** Opening DATASET EXCERPTS block **
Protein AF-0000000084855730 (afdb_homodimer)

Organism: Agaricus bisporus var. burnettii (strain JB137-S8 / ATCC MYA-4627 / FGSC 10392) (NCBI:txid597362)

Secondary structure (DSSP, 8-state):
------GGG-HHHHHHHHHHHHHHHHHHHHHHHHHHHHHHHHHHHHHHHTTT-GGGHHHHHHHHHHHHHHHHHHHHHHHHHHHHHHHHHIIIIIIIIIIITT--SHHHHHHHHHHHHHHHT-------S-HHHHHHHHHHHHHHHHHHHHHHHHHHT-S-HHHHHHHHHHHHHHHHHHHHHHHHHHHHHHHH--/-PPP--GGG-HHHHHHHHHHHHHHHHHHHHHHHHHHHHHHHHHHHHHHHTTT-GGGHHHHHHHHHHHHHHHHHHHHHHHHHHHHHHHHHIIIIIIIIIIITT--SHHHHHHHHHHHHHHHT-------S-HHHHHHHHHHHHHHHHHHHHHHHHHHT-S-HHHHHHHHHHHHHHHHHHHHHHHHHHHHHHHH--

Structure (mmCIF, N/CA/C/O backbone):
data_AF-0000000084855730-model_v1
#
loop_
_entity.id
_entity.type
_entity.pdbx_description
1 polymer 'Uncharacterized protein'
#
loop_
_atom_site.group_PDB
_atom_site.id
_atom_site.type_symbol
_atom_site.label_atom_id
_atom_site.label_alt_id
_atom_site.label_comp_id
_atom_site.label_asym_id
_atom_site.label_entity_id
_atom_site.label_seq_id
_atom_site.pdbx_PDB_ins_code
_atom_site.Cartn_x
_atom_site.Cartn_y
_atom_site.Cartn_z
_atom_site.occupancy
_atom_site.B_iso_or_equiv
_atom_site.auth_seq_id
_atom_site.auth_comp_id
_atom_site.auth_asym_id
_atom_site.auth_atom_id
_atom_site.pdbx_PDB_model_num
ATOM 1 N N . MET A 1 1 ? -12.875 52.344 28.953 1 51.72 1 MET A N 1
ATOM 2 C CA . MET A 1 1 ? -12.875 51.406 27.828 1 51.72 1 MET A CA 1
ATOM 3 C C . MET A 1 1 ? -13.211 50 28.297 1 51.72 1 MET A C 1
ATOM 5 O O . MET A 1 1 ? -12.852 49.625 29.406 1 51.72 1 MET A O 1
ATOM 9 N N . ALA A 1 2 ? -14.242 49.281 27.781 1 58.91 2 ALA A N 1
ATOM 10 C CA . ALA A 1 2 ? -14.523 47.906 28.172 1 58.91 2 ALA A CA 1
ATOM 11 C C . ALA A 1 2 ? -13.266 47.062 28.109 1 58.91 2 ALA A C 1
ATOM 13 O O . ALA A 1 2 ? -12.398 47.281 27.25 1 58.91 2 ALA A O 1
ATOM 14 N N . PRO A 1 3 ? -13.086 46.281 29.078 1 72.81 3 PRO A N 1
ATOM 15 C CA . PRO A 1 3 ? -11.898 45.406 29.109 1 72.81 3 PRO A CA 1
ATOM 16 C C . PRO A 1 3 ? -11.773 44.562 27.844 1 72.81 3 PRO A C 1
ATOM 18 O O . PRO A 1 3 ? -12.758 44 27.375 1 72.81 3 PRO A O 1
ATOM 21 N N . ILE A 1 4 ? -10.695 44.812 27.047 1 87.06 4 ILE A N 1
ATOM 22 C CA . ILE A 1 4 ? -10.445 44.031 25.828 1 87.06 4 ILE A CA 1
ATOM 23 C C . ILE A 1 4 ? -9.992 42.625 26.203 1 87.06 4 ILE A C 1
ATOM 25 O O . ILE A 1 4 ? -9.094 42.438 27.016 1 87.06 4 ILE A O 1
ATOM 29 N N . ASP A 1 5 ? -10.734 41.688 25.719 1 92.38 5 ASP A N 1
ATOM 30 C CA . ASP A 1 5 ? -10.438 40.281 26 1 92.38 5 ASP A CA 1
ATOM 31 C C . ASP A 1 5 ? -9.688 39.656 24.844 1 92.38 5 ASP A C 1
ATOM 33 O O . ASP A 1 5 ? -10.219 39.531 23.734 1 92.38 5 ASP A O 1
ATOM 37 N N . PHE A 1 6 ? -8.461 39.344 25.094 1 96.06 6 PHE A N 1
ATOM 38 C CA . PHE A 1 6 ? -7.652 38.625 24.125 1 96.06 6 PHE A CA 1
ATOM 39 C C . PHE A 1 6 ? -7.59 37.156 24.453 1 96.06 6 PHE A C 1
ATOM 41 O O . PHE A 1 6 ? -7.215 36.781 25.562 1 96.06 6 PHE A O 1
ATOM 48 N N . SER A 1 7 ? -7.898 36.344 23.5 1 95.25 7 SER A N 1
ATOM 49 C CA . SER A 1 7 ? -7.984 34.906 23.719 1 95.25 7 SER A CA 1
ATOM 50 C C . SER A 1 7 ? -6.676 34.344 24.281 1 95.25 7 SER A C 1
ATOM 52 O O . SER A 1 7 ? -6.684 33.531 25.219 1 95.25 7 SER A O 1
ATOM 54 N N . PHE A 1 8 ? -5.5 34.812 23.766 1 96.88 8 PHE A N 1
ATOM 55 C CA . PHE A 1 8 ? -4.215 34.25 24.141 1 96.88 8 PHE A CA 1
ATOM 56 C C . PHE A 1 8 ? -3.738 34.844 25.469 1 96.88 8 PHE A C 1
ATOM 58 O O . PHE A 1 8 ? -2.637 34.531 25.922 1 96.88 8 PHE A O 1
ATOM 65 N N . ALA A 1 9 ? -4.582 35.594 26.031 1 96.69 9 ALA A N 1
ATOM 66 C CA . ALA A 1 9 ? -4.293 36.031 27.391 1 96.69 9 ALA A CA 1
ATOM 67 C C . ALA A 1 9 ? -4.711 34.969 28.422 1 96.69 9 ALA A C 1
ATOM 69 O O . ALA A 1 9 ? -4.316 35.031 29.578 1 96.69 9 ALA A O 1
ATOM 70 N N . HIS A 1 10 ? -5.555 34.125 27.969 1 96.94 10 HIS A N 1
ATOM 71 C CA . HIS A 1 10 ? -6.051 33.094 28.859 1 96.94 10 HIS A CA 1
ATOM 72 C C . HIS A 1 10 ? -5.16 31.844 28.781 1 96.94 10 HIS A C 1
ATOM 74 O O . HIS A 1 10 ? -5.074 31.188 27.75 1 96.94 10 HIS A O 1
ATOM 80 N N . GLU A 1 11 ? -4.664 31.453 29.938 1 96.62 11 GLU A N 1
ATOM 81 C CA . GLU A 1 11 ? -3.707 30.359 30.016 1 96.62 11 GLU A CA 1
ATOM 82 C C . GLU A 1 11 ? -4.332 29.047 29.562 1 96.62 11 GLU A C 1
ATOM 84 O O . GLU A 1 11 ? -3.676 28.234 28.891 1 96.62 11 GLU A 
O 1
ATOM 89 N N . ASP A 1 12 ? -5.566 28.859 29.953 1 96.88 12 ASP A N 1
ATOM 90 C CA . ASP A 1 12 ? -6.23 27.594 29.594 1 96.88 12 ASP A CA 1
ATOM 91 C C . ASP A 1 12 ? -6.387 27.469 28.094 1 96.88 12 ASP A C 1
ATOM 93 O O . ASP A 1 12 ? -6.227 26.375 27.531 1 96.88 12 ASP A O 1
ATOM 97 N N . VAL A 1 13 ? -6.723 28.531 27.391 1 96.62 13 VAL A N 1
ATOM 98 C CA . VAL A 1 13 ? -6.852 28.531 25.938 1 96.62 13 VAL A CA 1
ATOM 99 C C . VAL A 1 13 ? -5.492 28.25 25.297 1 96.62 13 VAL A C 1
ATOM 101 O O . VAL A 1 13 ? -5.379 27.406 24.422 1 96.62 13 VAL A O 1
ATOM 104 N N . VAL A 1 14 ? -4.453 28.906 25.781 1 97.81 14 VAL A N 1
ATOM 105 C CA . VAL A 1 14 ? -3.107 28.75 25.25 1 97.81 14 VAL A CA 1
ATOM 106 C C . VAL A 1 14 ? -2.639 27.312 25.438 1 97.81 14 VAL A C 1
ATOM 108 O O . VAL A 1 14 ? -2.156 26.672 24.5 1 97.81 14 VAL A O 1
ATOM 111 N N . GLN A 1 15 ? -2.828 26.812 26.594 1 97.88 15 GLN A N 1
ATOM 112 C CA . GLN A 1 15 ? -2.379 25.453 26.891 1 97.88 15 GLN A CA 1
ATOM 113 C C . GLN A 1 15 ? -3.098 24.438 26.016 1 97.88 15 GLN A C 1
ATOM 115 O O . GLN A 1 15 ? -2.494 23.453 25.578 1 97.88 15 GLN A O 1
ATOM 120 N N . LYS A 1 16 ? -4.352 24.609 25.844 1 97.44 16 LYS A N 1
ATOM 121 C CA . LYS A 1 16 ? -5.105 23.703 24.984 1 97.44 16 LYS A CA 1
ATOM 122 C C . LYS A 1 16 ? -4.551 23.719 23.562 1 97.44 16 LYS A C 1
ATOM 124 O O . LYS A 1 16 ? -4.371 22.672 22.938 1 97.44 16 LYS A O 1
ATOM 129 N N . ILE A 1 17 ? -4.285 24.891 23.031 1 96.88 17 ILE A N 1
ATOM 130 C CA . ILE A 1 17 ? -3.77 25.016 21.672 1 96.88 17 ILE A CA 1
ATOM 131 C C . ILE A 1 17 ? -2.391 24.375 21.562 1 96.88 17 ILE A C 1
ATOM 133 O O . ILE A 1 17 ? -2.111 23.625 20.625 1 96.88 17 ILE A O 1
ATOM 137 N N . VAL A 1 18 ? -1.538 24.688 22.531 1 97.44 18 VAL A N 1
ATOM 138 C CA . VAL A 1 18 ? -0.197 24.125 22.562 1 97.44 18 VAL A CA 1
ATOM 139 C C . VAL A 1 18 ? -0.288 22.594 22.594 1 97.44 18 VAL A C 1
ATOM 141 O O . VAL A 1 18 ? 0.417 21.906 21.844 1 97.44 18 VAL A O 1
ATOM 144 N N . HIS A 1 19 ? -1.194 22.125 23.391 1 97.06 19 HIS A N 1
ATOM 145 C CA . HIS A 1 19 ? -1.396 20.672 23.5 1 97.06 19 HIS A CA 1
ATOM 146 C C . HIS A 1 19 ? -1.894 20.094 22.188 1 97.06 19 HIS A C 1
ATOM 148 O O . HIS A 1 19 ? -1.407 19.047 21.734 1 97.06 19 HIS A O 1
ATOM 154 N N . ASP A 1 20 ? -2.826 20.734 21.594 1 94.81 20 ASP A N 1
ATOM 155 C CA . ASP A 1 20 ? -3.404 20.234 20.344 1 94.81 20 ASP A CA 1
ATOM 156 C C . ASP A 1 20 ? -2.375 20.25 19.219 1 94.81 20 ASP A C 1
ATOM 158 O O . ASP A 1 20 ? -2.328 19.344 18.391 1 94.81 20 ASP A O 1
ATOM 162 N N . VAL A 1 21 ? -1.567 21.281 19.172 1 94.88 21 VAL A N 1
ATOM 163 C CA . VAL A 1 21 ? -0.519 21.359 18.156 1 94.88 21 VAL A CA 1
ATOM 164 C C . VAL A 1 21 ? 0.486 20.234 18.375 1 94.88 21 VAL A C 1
** Closing DATASET EXCERPTS block **
PROBLEM STATEMENT
Your response should hold the lines from the first line of the entries above through the line with "ATOM 16 C C", each retyped exactly, and nothing else.

TASK RESPONSE
Protein AF-0000000084855730 (afdb_homodimer)

Organism: Agaricus bisporus var. burnettii (strain JB137-S8 / ATCC MYA-4627 / FGSC 10392) (NCBI:txid597362)

Secondary structure (DSSP, 8-state):
------GGG-HHHHHHHHHHHHHHHHHHHHHHHHHHHHHHHHHHHHHHHTTT-GGGHHHHHHHHHHHHHHHHHHHHHHHHHHHHHHHHHIIIIIIIIIIITT--SHHHHHHHHHHHHHHHT-------S-HHHHHHHHHHHHHHHHHHHHHHHHHHT-S-HHHHHHHHHHHHHHHHHHHHHHHHHHHHHHHH--/-PPP--GGG-HHHHHHHHHHHHHHHHHHHHHHHHHHHHHHHHHHHHHHHTTT-GGGHHHHHHHHHHHHHHHHHHHHHHHHHHHHHHHHHIIIIIIIIIIITT--SHHHHHHHHHHHHHHHT-------S-HHHHHHHHHHHHHHHHHHHHHHHHHHT-S-HHHHHHHHHHHHHHHHHHHHHHHHHHHHHHHH--

Structure (mmCIF, N/CA/C/O backbone):
data_AF-0000000084855730-model_v1
#
loop_
_entity.id
_entity.type
_entity.pdbx_description
1 polymer 'Uncharacterized protein'
#
loop_
_atom_site.group_PDB
_atom_site.id
_atom_site.type_symbol
_atom_site.label_atom_id
_atom_site.label_alt_id
_atom_site.label_comp_id
_atom_site.label_asym_id
_atom_site.label_entity_id
_atom_site.label_seq_id
_atom_site.pdbx_PDB_ins_code
_atom_site.Cartn_x
_atom_site.Cartn_y
_atom_site.Cartn_z
_atom_site.occupancy
_atom_site.B_iso_or_equiv
_atom_site.auth_seq_id
_atom_site.auth_comp_id
_atom_site.auth_asym_id
_atom_site.auth_atom_id
_atom_site.pdbx_PDB_model_num
ATOM 1 N N . MET A 1 1 ? -12.875 52.344 28.953 1 51.72 1 MET A N 1
ATOM 2 C CA . MET A 1 1 ? -12.875 51.406 27.828 1 51.72 1 MET A CA 1
ATOM 3 C C . MET A 1 1 ? -13.211 50 28.297 1 51.72 1 MET A C 1
ATOM 5 O O . MET A 1 1 ? -12.852 49.625 29.406 1 51.72 1 MET A O 1
ATOM 9 N N . ALA A 1 2 ? -14.242 49.281 27.781 1 58.91 2 ALA A N 1
ATOM 10 C CA . ALA A 1 2 ? -14.523 47.906 28.172 1 58.91 2 ALA A CA 1
ATOM 11 C C . ALA A 1 2 ? -13.266 47.062 28.109 1 58.91 2 ALA A C 1
ATOM 13 O O . ALA A 1 2 ? -12.398 47.281 27.25 1 58.91 2 ALA A O 1
ATOM 14 N N . PRO A 1 3 ? -13.086 46.281 29.078 1 72.81 3 PRO A N 1
ATOM 15 C CA . PRO A 1 3 ? -11.898 45.406 29.109 1 72.81 3 PRO A CA 1
ATOM 16 C C . PRO A 1 3 ? -11.773 44.562 27.844 1 72.81 3 PRO A C 1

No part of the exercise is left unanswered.